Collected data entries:
======

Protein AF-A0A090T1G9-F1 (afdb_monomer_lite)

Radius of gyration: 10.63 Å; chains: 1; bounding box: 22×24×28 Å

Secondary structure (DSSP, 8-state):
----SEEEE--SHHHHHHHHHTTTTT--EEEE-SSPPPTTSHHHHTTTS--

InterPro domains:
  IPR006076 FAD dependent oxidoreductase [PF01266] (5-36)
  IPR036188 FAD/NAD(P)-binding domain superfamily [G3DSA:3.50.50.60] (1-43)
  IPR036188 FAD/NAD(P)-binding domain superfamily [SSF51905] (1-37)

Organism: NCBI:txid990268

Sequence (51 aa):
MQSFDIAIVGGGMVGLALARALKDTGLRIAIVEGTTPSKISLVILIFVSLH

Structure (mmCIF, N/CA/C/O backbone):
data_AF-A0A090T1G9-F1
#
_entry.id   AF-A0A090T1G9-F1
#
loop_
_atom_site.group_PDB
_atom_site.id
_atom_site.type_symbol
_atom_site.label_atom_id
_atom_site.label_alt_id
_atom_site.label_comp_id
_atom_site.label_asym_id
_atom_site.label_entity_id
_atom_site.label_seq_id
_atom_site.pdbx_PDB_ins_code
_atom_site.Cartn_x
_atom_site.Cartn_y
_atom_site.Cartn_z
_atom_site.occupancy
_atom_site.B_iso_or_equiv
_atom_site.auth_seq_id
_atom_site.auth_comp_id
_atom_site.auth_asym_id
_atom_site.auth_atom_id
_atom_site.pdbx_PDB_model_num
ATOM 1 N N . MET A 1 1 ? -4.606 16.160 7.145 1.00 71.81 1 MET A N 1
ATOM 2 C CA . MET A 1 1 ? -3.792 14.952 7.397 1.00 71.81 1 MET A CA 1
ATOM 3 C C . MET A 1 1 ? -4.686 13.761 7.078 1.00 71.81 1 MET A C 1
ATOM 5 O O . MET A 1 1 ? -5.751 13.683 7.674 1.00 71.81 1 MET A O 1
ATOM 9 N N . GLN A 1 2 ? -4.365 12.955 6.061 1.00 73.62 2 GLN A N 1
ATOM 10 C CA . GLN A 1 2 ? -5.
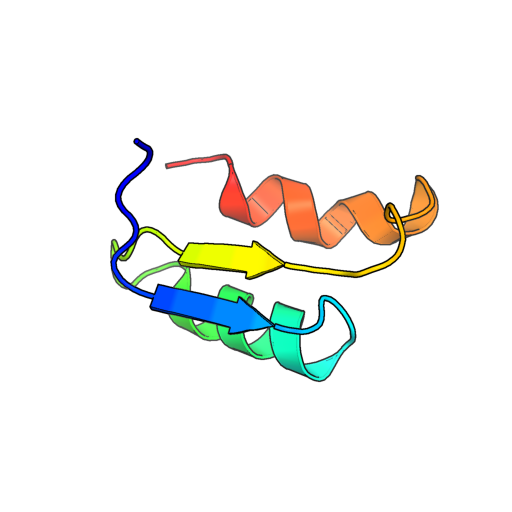138 11.744 5.742 1.00 73.62 2 GLN A CA 1
ATOM 11 C C . GLN A 1 2 ? -4.540 10.567 6.516 1.00 73.62 2 GLN A C 1
ATOM 13 O O . GLN A 1 2 ? -3.322 10.401 6.512 1.00 73.62 2 GLN A O 1
ATOM 18 N N . SER A 1 3 ? -5.386 9.790 7.194 1.00 84.12 3 SER A N 1
ATOM 19 C CA . SER A 1 3 ? -4.961 8.632 7.985 1.00 84.12 3 SER A CA 1
ATOM 20 C C . SER A 1 3 ? -5.223 7.346 7.216 1.00 84.12 3 SER A C 1
ATOM 22 O O . SER A 1 3 ? -6.343 7.116 6.759 1.00 84.12 3 SER A O 1
ATOM 24 N N . PHE A 1 4 ? -4.197 6.510 7.131 1.00 87.50 4 PHE A N 1
ATOM 25 C CA . PHE A 1 4 ? -4.226 5.194 6.506 1.00 87.50 4 PHE A CA 1
ATOM 26 C C . PHE A 1 4 ? -3.722 4.165 7.506 1.00 87.50 4 PHE A C 1
ATOM 28 O O . PHE A 1 4 ? -2.922 4.496 8.384 1.00 87.50 4 PHE A O 1
ATOM 35 N N . ASP A 1 5 ? -4.175 2.929 7.355 1.00 92.12 5 ASP A N 1
ATOM 36 C CA . ASP A 1 5 ? -3.755 1.831 8.220 1.00 92.12 5 ASP A CA 1
ATOM 37 C C . ASP A 1 5 ? -2.451 1.206 7.684 1.00 92.12 5 ASP A C 1
ATOM 39 O O . ASP A 1 5 ? -1.618 0.738 8.457 1.00 92.12 5 ASP A O 1
ATOM 43 N N . ILE A 1 6 ? -2.239 1.257 6.359 1.00 91.19 6 ILE A N 1
ATOM 44 C CA . ILE A 1 6 ? -1.029 0.777 5.672 1.00 91.19 6 ILE A CA 1
ATOM 45 C C . ILE A 1 6 ? -0.633 1.749 4.551 1.00 91.19 6 ILE A C 1
ATOM 47 O O . ILE A 1 6 ? -1.484 2.223 3.798 1.00 91.19 6 ILE A O 1
ATOM 51 N N . ALA A 1 7 ? 0.671 1.993 4.395 1.00 91.50 7 ALA A N 1
ATOM 52 C CA . ALA A 1 7 ? 1.251 2.674 3.238 1.00 91.50 7 ALA A CA 1
ATOM 53 C C . ALA 
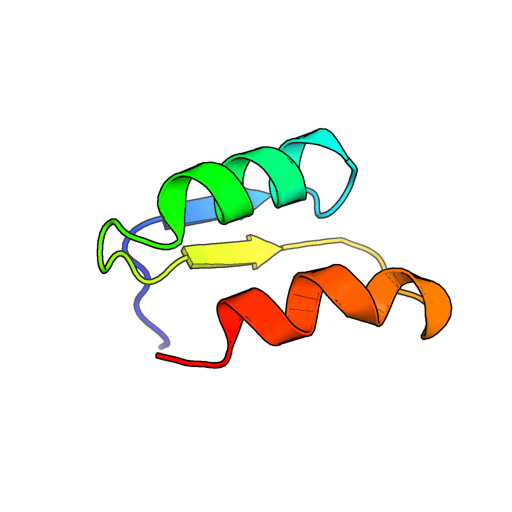A 1 7 ? 2.185 1.729 2.460 1.00 91.50 7 ALA A C 1
ATOM 55 O O . ALA A 1 7 ? 3.089 1.126 3.038 1.00 91.50 7 ALA A O 1
ATOM 56 N N . ILE A 1
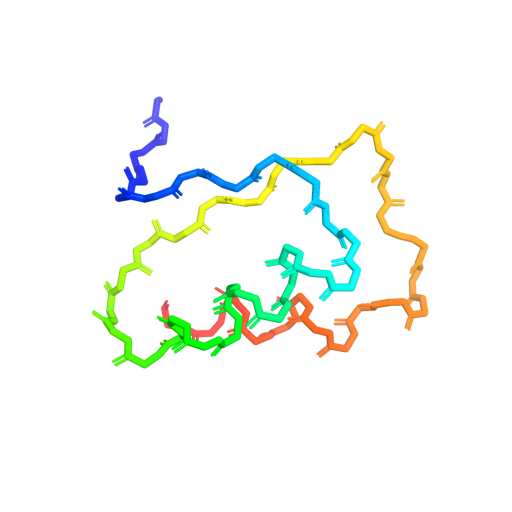 8 ? 1.981 1.621 1.147 1.00 90.44 8 ILE A N 1
ATOM 57 C CA . ILE A 1 8 ? 2.792 0.838 0.205 1.00 90.44 8 ILE A CA 1
ATOM 58 C C . ILE A 1 8 ? 3.548 1.816 -0.697 1.00 90.44 8 ILE A C 1
ATOM 60 O O . ILE A 1 8 ? 2.933 2.633 -1.375 1.00 90.44 8 ILE A O 1
ATOM 64 N N . VAL A 1 9 ? 4.878 1.735 -0.737 1.00 91.31 9 VAL A N 1
ATOM 65 C CA . VAL A 1 9 ? 5.709 2.587 -1.603 1.00 91.31 9 VAL A CA 1
ATOM 66 C C . VAL A 1 9 ? 6.131 1.787 -2.840 1.00 91.31 9 VAL A C 1
ATOM 68 O O . VAL A 1 9 ? 6.935 0.864 -2.739 1.00 91.31 9 VAL A O 1
ATOM 71 N N . GLY A 1 10 ? 5.569 2.142 -3.997 1.00 86.50 10 GLY A N 1
ATOM 72 C CA . GLY A 1 10 ? 5.749 1.499 -5.301 1.00 86.50 10 GLY A CA 1
ATOM 73 C C . GLY A 1 10 ? 4.457 0.861 -5.826 1.00 86.50 10 GLY A C 1
ATOM 74 O O . GLY A 1 10 ? 4.012 -0.157 -5.303 1.00 86.50 10 GLY A O 1
ATOM 75 N N . GLY A 1 11 ? 3.878 1.424 -6.891 1.00 84.31 11 GLY A N 1
ATOM 76 C CA . GLY A 1 11 ? 2.636 0.955 -7.532 1.00 84.31 11 GLY A CA 1
ATOM 77 C C . GLY A 1 11 ? 2.845 -0.001 -8.713 1.00 84.31 11 GLY A C 1
ATOM 78 O O . GLY A 1 11 ? 1.963 -0.173 -9.551 1.00 84.31 11 GLY A O 1
ATOM 79 N N . GLY A 1 12 ? 3.998 -0.671 -8.769 1.00 83.62 12 GLY A N 1
ATOM 80 C CA . GLY A 1 12 ? 4.263 -1.736 -9.734 1.00 83.62 12 GLY A CA 1
ATOM 81 C C . GLY A 1 12 ? 3.495 -3.034 -9.441 1.00 83.62 12 GLY A C 1
ATOM 82 O O . GLY A 1 12 ? 2.660 -3.114 -8.537 1.00 83.62 12 GLY A O 1
ATOM 83 N N . MET A 1 13 ? 3.837 -4.098 -10.175 1.00 86.00 13 MET A N 1
ATOM 84 C CA . MET A 1 13 ? 3.167 -5.410 -10.106 1.00 86.00 13 MET A CA 1
ATOM 85 C C . MET A 1 13 ? 3.014 -5.951 -8.677 1.00 86.00 13 MET A C 1
ATOM 87 O O . MET A 1 13 ? 1.951 -6.446 -8.316 1.00 86.00 13 MET A O 1
ATOM 91 N N . VAL A 1 14 ? 4.059 -5.835 -7.852 1.00 91.56 14 VAL A N 1
ATOM 92 C CA . VAL A 1 14 ? 4.065 -6.366 -6.480 1.00 91.56 14 VAL A CA 1
ATOM 93 C C . VAL A 1 14 ? 3.220 -5.511 -5.536 1.00 91.56 14 VAL A C 1
ATOM 95 O O . VAL A 1 14 ? 2.403 -6.052 -4.796 1.00 91.56 14 VAL A O 1
ATOM 98 N N . GLY A 1 15 ? 3.379 -4.184 -5.570 1.00 89.12 15 GLY A N 1
ATOM 99 C CA . GLY A 1 15 ? 2.662 -3.284 -4.663 1.00 89.12 15 GLY A CA 1
ATOM 100 C C . GLY A 1 15 ? 1.152 -3.326 -4.881 1.00 89.12 15 GLY A C 1
ATOM 101 O O . GLY A 1 15 ? 0.382 -3.399 -3.923 1.00 89.12 15 GLY A O 1
ATOM 102 N N . LEU A 1 16 ? 0.723 -3.395 -6.142 1.00 88.19 16 LEU A N 1
ATOM 103 C CA . LEU A 1 16 ? -0.687 -3.549 -6.486 1.00 88.19 16 LEU A CA 1
ATOM 104 C C . LEU A 1 16 ? -1.225 -4.955 -6.186 1.00 88.19 16 LEU A C 1
ATOM 106 O O . LEU A 1 16 ? -2.366 -5.076 -5.742 1.00 88.19 16 LEU A O 1
ATOM 110 N N . ALA A 1 17 ? -0.433 -6.015 -6.382 1.00 91.38
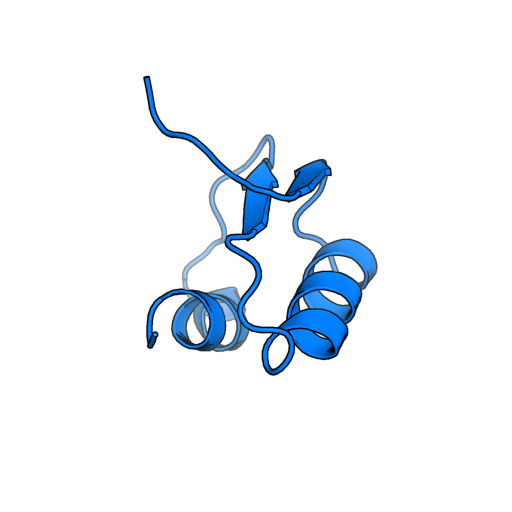 17 ALA A N 1
ATOM 111 C CA . ALA A 1 17 ? -0.837 -7.370 -5.995 1.00 91.38 17 ALA A CA 1
ATOM 112 C C . ALA A 1 17 ? -1.037 -7.491 -4.477 1.00 91.38 17 ALA A C 1
ATOM 114 O O . ALA A 1 17 ? -2.016 -8.089 -4.033 1.00 91.38 17 ALA A O 1
ATOM 115 N N . LEU A 1 18 ? -0.161 -6.867 -3.685 1.00 92.00 18 LEU A N 1
ATOM 116 C CA . LEU A 1 18 ? -0.312 -6.787 -2.234 1.00 92.00 18 LEU A CA 1
ATOM 117 C C . LEU A 1 18 ? -1.575 -6.005 -1.847 1.00 92.00 18 LEU A C 1
ATOM 119 O O . LEU A 1 18 ? -2.379 -6.502 -1.062 1.00 92.00 18 LEU A O 1
ATOM 123 N N . ALA A 1 19 ? -1.798 -4.829 -2.441 1.00 89.94 19 ALA A N 1
ATOM 124 C CA . ALA A 1 19 ? -3.019 -4.056 -2.207 1.00 89.94 19 ALA A CA 1
ATOM 125 C C . ALA A 1 19 ? -4.282 -4.856 -2.572 1.00 89.94 19 ALA A C 1
ATOM 127 O O . ALA A 1 19 ? -5.278 -4.822 -1.854 1.00 89.94 19 ALA A O 1
ATOM 128 N N . ARG A 1 20 ? -4.226 -5.645 -3.653 1.00 89.50 20 ARG A N 1
ATOM 129 C CA . ARG A 1 20 ? -5.315 -6.536 -4.068 1.00 89.50 20 ARG A CA 1
ATOM 130 C C . ARG A 1 20 ? -5.571 -7.650 -3.055 1.00 89.50 20 ARG A C 1
ATOM 132 O O . ARG A 1 20 ? -6.733 -7.947 -2.796 1.00 89.50 20 ARG A O 1
ATOM 139 N N . ALA A 1 21 ? -4.525 -8.259 -2.502 1.00 92.06 21 ALA A N 1
ATOM 140 C CA . ALA A 1 21 ? -4.658 -9.307 -1.491 1.00 92.06 21 A
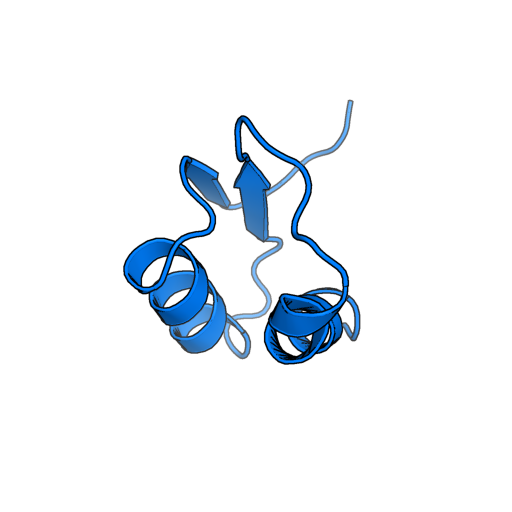LA A CA 1
ATOM 141 C C . ALA A 1 21 ? -5.301 -8.789 -0.193 1.00 92.06 21 ALA A C 1
ATOM 143 O O . ALA A 1 21 ? -5.965 -9.544 0.508 1.00 92.06 21 ALA A O 1
ATOM 144 N N . LEU A 1 22 ? -5.134 -7.496 0.095 1.00 91.19 22 LEU A N 1
ATOM 145 C CA . LEU A 1 22 ? -5.664 -6.833 1.285 1.00 91.19 22 LEU A CA 1
ATOM 146 C C . LEU A 1 22 ? -7.010 -6.122 1.054 1.00 91.19 22 LEU A C 1
ATOM 148 O O . LEU A 1 22 ? -7.561 -5.546 1.984 1.00 91.19 22 LEU A O 1
ATOM 152 N N . LYS A 1 23 ? -7.577 -6.162 -0.158 1.00 85.38 23 LYS A N 1
ATOM 153 C CA . LYS A 1 23 ? -8.799 -5.402 -0.486 1.00 85.38 23 LYS A CA 1
ATOM 154 C C . LYS A 1 23 ? -10.003 -5.765 0.406 1.00 85.38 23 LYS A C 1
ATOM 156 O O . LYS A 1 23 ? -10.857 -4.926 0.650 1.00 85.38 23 LYS A O 1
ATOM 161 N N . ASP A 1 24 ? -10.068 -7.012 0.877 1.00 90.06 24 ASP A N 1
ATOM 162 C CA . ASP A 1 24 ? -11.208 -7.547 1.631 1.00 90.06 24 ASP A CA 1
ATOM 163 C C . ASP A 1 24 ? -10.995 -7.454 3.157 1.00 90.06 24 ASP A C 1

======

Out of the preceding entries, pull every line containing the string "binding".

  IPR036188 FAD/NAD(P)-binding domain superfamily [G3DSA:3.50.50.60] (1-43)
  IPR036188 FAD/NAD(P)-binding domain superfamily [SSF51905] (1-37)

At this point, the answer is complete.